Saturday, June 11, 2011

TheStar.....Black is back on Toronto radio


Ashante Infantry
Entertainment Reporter

Toronto is getting a new radio station geared to the black and Caribbean communities.

The Canadian Radio-television and Telecommunications Commission gave approval Thursday to the decade-long licence quest of Fitzroy Gordon’s Intercity Broadcasting Network (previously known as CARN).

“The commission is convinced that the proposed service will add cultural and racial diversity and will benefit the Caribbean and African communities of Toronto with its spoken word programming and musical format,” read the decision.

“It’s a very happy day,” said Intercity president and majority shareholder Gordon, who hopes to have the yet-unnamed 98.7 FM on the air this fall. “I feel blessed.”

Jamaican native Gordon, a former medical technologist who covered sports for FAN 590 and the Toronto Sun, and helmed the nightly Dr. Love show on CHIN-FM 100.7 FM for seven years, said he never lost hope during the arduous process, which included opposition from national media giants.

“I was determined to get it, because for me, it was not just about getting a radio station for a business,” he said. “I want to leave a legacy for the black and Caribbean population of Canada. I want to make sure that never again will this large population we have be out of a radio station. If the people are going to be successful then they must have a voice.”

The New Flow 93.5 FM, which debuted in 2001 as Toronto’s first commercial black radio station, was sold to CTV for $27 million earlier this year. But the station’s hits-oriented devolution had long disenchanted the supporters of the politically charged campaign which garnered its licence.

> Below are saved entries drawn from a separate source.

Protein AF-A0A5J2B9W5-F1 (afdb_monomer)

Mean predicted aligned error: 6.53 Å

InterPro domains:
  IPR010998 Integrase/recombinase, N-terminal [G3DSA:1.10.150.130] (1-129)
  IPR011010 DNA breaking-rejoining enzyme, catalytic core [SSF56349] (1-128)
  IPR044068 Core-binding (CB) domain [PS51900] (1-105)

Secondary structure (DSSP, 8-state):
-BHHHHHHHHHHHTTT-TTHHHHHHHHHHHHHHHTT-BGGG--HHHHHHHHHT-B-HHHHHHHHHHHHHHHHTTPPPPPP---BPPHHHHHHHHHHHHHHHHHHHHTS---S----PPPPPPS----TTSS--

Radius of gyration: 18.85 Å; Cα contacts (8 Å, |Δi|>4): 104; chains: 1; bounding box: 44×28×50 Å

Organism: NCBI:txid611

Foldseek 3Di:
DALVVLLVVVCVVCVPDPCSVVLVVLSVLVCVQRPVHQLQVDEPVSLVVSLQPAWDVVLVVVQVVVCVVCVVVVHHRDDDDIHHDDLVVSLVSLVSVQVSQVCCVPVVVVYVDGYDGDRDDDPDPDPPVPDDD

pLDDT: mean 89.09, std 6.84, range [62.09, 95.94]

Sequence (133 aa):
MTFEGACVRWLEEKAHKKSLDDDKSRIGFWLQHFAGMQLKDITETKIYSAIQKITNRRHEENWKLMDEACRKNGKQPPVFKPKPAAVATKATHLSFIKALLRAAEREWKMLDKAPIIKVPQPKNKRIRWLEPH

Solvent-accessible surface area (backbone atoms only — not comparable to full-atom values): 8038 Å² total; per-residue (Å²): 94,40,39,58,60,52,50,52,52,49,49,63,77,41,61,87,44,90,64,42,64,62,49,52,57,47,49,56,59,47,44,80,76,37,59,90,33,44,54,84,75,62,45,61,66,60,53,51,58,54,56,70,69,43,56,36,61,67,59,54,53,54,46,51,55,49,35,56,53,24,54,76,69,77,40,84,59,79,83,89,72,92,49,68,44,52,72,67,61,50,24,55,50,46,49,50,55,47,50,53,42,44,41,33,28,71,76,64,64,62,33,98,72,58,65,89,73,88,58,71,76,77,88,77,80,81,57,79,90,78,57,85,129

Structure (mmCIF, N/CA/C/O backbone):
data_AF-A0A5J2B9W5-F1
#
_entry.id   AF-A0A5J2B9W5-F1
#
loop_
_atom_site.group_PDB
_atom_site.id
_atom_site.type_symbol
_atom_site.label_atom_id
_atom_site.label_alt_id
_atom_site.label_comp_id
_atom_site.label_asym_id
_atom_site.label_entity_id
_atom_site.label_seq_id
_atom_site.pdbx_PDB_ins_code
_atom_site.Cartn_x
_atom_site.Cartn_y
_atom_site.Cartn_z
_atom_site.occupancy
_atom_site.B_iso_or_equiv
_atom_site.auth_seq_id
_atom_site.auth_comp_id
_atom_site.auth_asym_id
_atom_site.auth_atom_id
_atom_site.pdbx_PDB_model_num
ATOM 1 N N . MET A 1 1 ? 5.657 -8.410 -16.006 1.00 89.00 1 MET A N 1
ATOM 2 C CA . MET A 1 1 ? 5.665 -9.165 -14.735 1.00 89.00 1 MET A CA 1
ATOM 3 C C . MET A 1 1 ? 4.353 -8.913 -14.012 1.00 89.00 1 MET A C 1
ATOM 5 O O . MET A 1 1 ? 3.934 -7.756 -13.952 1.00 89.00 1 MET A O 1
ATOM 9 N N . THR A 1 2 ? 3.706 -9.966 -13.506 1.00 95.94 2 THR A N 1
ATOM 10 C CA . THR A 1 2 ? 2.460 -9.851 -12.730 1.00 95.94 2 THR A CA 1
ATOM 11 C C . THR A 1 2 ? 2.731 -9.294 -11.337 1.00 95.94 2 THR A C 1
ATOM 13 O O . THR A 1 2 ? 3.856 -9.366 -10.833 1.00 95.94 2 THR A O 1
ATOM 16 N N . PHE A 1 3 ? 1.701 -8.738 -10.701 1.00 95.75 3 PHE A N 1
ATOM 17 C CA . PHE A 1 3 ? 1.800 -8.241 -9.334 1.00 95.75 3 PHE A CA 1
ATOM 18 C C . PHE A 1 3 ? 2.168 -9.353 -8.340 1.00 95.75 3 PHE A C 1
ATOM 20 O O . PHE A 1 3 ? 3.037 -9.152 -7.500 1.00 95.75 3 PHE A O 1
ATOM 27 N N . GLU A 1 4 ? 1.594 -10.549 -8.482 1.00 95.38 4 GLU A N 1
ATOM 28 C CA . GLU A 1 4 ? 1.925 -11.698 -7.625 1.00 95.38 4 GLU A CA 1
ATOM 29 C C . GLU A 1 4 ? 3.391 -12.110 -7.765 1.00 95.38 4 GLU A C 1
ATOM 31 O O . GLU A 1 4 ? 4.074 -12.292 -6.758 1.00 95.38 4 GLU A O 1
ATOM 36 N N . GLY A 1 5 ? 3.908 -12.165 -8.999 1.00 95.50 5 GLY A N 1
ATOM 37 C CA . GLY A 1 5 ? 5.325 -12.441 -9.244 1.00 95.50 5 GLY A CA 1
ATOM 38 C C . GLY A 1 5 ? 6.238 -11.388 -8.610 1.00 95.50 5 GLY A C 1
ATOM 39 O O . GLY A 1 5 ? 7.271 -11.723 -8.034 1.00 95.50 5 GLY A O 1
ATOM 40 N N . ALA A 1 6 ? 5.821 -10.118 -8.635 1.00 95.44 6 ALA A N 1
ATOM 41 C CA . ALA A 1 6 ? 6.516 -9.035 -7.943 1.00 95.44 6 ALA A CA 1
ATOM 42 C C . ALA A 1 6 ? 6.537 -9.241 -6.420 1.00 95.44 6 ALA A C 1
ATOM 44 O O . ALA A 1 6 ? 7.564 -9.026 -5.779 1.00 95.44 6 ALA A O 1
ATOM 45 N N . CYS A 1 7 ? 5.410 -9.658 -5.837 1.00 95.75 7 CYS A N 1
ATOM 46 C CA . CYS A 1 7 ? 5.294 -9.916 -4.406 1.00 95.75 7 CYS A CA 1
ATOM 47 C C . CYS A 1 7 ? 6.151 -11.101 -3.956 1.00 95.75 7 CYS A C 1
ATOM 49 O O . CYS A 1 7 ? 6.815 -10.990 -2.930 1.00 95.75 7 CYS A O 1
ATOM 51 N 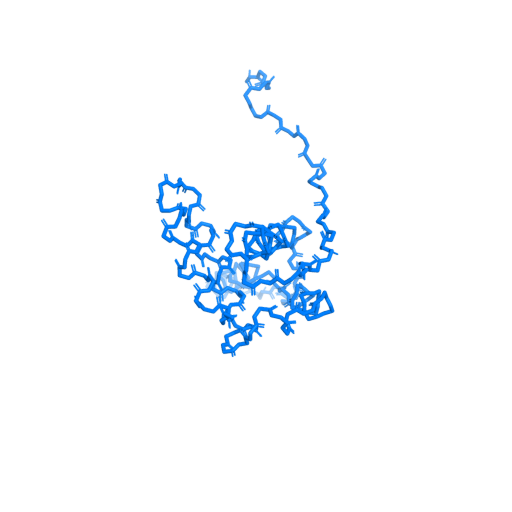N . VAL A 1 8 ? 6.174 -12.203 -4.713 1.00 95.69 8 VAL A N 1
ATOM 52 C CA . VAL A 1 8 ? 7.025 -13.367 -4.404 1.00 95.69 8 VAL A CA 1
ATOM 53 C C . VAL A 1 8 ? 8.492 -12.952 -4.380 1.00 95.69 8 VAL A C 1
ATOM 55 O O . VAL A 1 8 ? 9.163 -13.127 -3.365 1.00 95.69 8 VAL A O 1
ATOM 58 N N . ARG A 1 9 ? 8.956 -12.280 -5.438 1.00 95.56 9 ARG A N 1
ATOM 59 C CA . ARG A 1 9 ? 10.337 -11.796 -5.517 1.00 95.56 9 ARG A CA 1
ATOM 60 C C . ARG A 1 9 ? 10.681 -10.811 -4.397 1.00 95.56 9 ARG A C 1
ATOM 62 O O . ARG A 1 9 ? 11.755 -10.892 -3.809 1.00 95.56 9 ARG A O 1
ATOM 69 N N . TRP A 1 10 ? 9.761 -9.904 -4.053 1.00 95.75 10 TRP A N 1
ATOM 70 C CA . TRP A 1 10 ? 9.940 -9.000 -2.913 1.00 95.75 10 TRP A CA 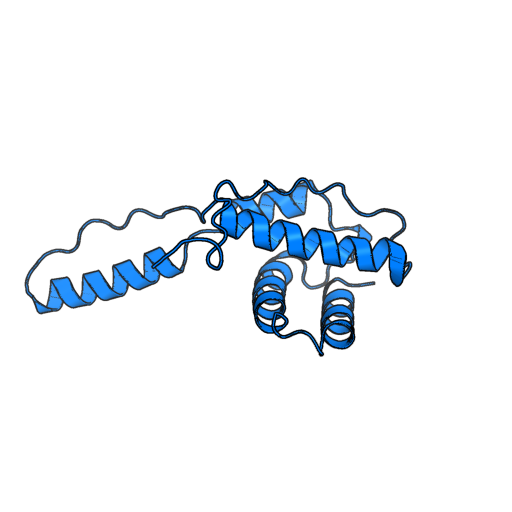1
ATOM 71 C C . TRP A 1 10 ? 10.154 -9.765 -1.604 1.00 95.75 10 TRP A C 1
ATOM 73 O O . TRP A 1 10 ? 11.033 -9.411 -0.819 1.00 95.75 10 TRP A O 1
ATOM 83 N N . LEU A 1 11 ? 9.352 -10.804 -1.357 1.00 94.94 11 LEU A N 1
ATOM 84 C CA . LEU A 1 11 ? 9.445 -11.603 -0.139 1.00 94.94 11 LEU A CA 1
ATOM 85 C C . LEU A 1 11 ? 10.760 -12.382 -0.062 1.00 94.94 11 LEU A C 1
ATOM 87 O O . LEU A 1 11 ? 11.352 -12.434 1.013 1.00 94.94 11 LEU A O 1
ATOM 91 N N . GLU A 1 12 ? 11.238 -12.923 -1.181 1.00 94.31 12 GLU A N 1
ATOM 92 C CA . GLU A 1 12 ? 12.539 -13.596 -1.266 1.00 94.31 12 GLU A CA 1
ATOM 93 C C . GLU A 1 12 ? 13.688 -12.623 -0.971 1.00 94.31 12 GLU A C 1
ATOM 95 O O . GLU A 1 12 ? 14.523 -12.875 -0.102 1.00 94.31 12 GLU A O 1
ATOM 100 N N . GLU A 1 13 ? 13.696 -11.452 -1.612 1.00 93.81 13 GLU A N 1
ATOM 101 C CA . GLU A 1 13 ? 14.761 -10.459 -1.434 1.00 93.81 13 GLU A CA 1
ATOM 102 C C . GLU A 1 13 ? 14.778 -9.842 -0.031 1.00 93.81 13 GLU A C 1
ATOM 104 O O . GLU A 1 13 ? 15.837 -9.485 0.495 1.00 93.81 13 GLU A O 1
ATOM 109 N N . LYS A 1 14 ? 13.606 -9.666 0.589 1.00 92.81 14 LYS A N 1
ATOM 110 C CA . LYS A 1 14 ? 13.479 -9.052 1.918 1.00 92.81 14 LYS A CA 1
ATOM 111 C C . LYS A 1 14 ? 13.365 -10.080 3.048 1.00 92.81 14 LYS A C 1
ATOM 113 O O . LYS A 1 14 ? 13.159 -9.669 4.189 1.00 92.81 14 LYS A O 1
ATOM 118 N N . ALA A 1 15 ? 13.573 -11.371 2.772 1.00 91.81 15 ALA A N 1
ATOM 119 C CA . ALA A 1 15 ? 13.398 -12.469 3.728 1.00 91.81 15 ALA A CA 1
ATOM 120 C C . ALA A 1 15 ? 14.154 -12.279 5.059 1.00 91.81 15 ALA A C 1
ATOM 122 O O . ALA A 1 15 ? 13.670 -12.664 6.119 1.00 91.81 15 ALA A O 1
ATOM 123 N N . HIS A 1 16 ? 15.321 -11.632 5.020 1.00 89.94 16 HIS A N 1
ATOM 124 C CA . HIS A 1 16 ? 16.182 -11.382 6.180 1.00 89.94 16 HIS A CA 1
ATOM 125 C C . HIS A 1 16 ? 15.700 -10.240 7.098 1.00 89.94 16 HIS A C 1
ATOM 127 O O . HIS A 1 16 ? 16.268 -10.020 8.170 1.00 89.94 16 HIS A O 1
ATOM 133 N N . LYS A 1 17 ? 14.691 -9.457 6.694 1.00 88.3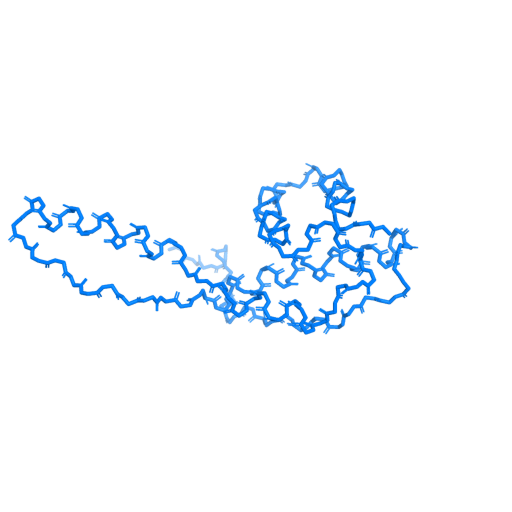1 17 LYS A N 1
ATOM 134 C CA . LYS A 1 17 ? 14.237 -8.289 7.460 1.00 88.31 17 LYS A CA 1
ATOM 135 C C . LYS A 1 17 ? 13.224 -8.682 8.531 1.00 88.31 17 LYS A C 1
ATOM 137 O O . LYS A 1 17 ? 12.211 -9.307 8.244 1.00 88.31 17 LYS A O 1
ATOM 142 N N . LYS A 1 18 ? 13.413 -8.172 9.754 1.00 82.50 18 LYS A N 1
ATOM 143 C CA . LYS A 1 18 ? 12.434 -8.320 10.852 1.00 82.50 18 LYS A CA 1
ATOM 144 C C . LYS A 1 18 ? 11.050 -7.738 10.518 1.00 82.50 18 LYS A C 1
ATOM 146 O O . LYS A 1 18 ? 10.055 -8.203 11.051 1.00 82.50 18 LYS A O 1
ATOM 151 N N . SER A 1 19 ? 10.983 -6.743 9.630 1.00 84.88 19 SER A N 1
ATOM 152 C CA . SER A 1 19 ? 9.737 -6.089 9.198 1.00 84.88 19 SER A CA 1
ATOM 153 C C . SER A 1 19 ? 8.992 -6.824 8.074 1.00 84.88 19 SER A C 1
ATOM 155 O O . SER A 1 19 ? 8.052 -6.267 7.511 1.00 84.88 19 SER A O 1
ATOM 157 N N . LEU A 1 20 ? 9.415 -8.037 7.698 1.00 89.75 20 LEU A N 1
ATOM 158 C CA . LEU A 1 20 ? 8.805 -8.788 6.596 1.00 89.75 20 LEU A CA 1
ATOM 159 C C . LEU A 1 20 ? 7.330 -9.120 6.859 1.00 89.75 20 LEU A C 1
ATOM 161 O O . LEU A 1 20 ? 6.535 -9.165 5.925 1.00 89.75 20 LEU A O 1
ATOM 165 N N . ASP A 1 21 ? 6.952 -9.335 8.118 1.00 89.19 21 ASP A N 1
ATOM 166 C CA . ASP A 1 21 ? 5.571 -9.663 8.483 1.00 89.19 21 ASP A CA 1
ATOM 167 C C . ASP A 1 21 ? 4.594 -8.508 8.200 1.00 89.19 21 ASP A C 1
ATOM 169 O O . ASP A 1 21 ? 3.512 -8.698 7.633 1.00 89.19 21 ASP A O 1
ATOM 173 N N . ASP A 1 22 ? 5.031 -7.273 8.465 1.00 89.94 22 ASP A N 1
ATOM 174 C CA . ASP A 1 22 ? 4.264 -6.088 8.092 1.00 89.94 22 ASP A CA 1
ATOM 175 C C . ASP A 1 22 ? 4.107 -5.974 6.564 1.00 89.94 22 ASP A C 1
ATOM 177 O O . ASP A 1 22 ? 3.067 -5.533 6.068 1.00 89.94 22 ASP A O 1
ATOM 181 N N . ASP A 1 23 ? 5.136 -6.358 5.803 1.00 92.44 23 ASP A N 1
ATOM 182 C CA . ASP A 1 23 ? 5.088 -6.366 4.340 1.00 92.44 23 ASP A CA 1
ATOM 183 C C . ASP A 1 23 ? 4.131 -7.442 3.818 1.00 92.44 23 ASP A C 1
ATOM 185 O O . ASP A 1 23 ? 3.329 -7.141 2.937 1.00 92.44 23 ASP A O 1
ATOM 189 N N . LYS A 1 24 ? 4.119 -8.649 4.400 1.00 93.81 24 LYS A N 1
ATOM 190 C CA . LYS A 1 24 ? 3.132 -9.700 4.078 1.00 93.81 24 LYS A CA 1
ATOM 191 C C . LYS A 1 24 ? 1.701 -9.210 4.286 1.00 93.81 24 LYS A C 1
ATOM 193 O O . LYS A 1 24 ? 0.852 -9.403 3.417 1.00 93.81 24 LYS A O 1
ATOM 198 N N . SER A 1 25 ? 1.448 -8.508 5.391 1.00 92.12 25 SER A N 1
ATOM 199 C CA . SER A 1 25 ? 0.137 -7.911 5.672 1.00 92.12 25 SER A CA 1
ATOM 200 C C . SER A 1 25 ? -0.278 -6.897 4.596 1.00 92.12 25 SER A C 1
ATOM 202 O O . SER A 1 25 ? -1.421 -6.897 4.134 1.00 92.12 25 SER A O 1
ATOM 204 N N . ARG A 1 26 ? 0.657 -6.052 4.139 1.00 93.75 26 ARG A N 1
ATOM 205 C CA . ARG A 1 26 ? 0.408 -5.071 3.065 1.00 93.75 26 ARG A CA 1
ATOM 206 C C . ARG A 1 26 ? 0.236 -5.737 1.703 1.00 93.75 26 ARG A C 1
ATOM 208 O O . ARG A 1 26 ? -0.623 -5.308 0.938 1.00 93.75 26 ARG A O 1
ATOM 215 N N . ILE A 1 27 ? 1.007 -6.784 1.407 1.00 95.25 27 ILE A N 1
ATOM 216 C CA . ILE A 1 27 ? 0.845 -7.614 0.205 1.00 95.25 27 ILE A CA 1
ATOM 217 C C . ILE A 1 27 ? -0.563 -8.199 0.174 1.00 95.25 27 ILE A C 1
ATOM 219 O O . ILE A 1 27 ? -1.241 -8.062 -0.838 1.00 95.25 27 ILE A O 1
ATOM 223 N N . GLY A 1 28 ? -1.034 -8.757 1.293 1.00 94.38 28 GLY A N 1
ATOM 224 C CA . GLY A 1 28 ? -2.392 -9.281 1.412 1.00 94.38 28 GLY A CA 1
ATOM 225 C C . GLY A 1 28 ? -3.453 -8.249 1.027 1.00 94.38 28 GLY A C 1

Unlike with Flow, the CRTC has imposed conditions of licence on 98.7 to ensure its cultural mandate, such as a minimum 50 per cent world beat and international music, nearly six hours of news weekly and 10 per cent spoken-word programming.

But Gordon says the community must also do its part to maintain the wide range of music, issue-oriented talk shows, local and international news, and sports coverage he has pledged.

“We heard that Flow, for example, had to change (format) because they weren’t getting the business from the black population,” said Gordon. “

We need the black population to put their money where their mouths are. We lost one before, let’s not lose another one.”

Calling it “premature,” the CRTC denied CBC’s request to restrict Gordon’s ability to sell the station. Citing concerns about interference, CBC first objected to the broadcast licence Gordon was awarded in 2006 (on his second try) because it was four notches away from CBC’s 99.1. CBC did not withdraw its complaint when Industry Canada testing found no impact on its signal.

Rogers, Astral and CTV submitted a joint intervention to the CRTC in April over concerns about a “lack of transparency” in licencing 98.7 FM.

“I always believe in the David and Goliath story, and as big as Goliath was with all his army, David had one stone for him and I had one stone for all of those guys,” said Gordon of the interventions of the media behemoths.

He doesn’t believe his lobbying of the federal government, including a private one-on-one chat with Prime Minister Stephen Harper, yielded special treatment.

“Industry Canada and the CRTC saw my determination and they realized that there is a need,” he said.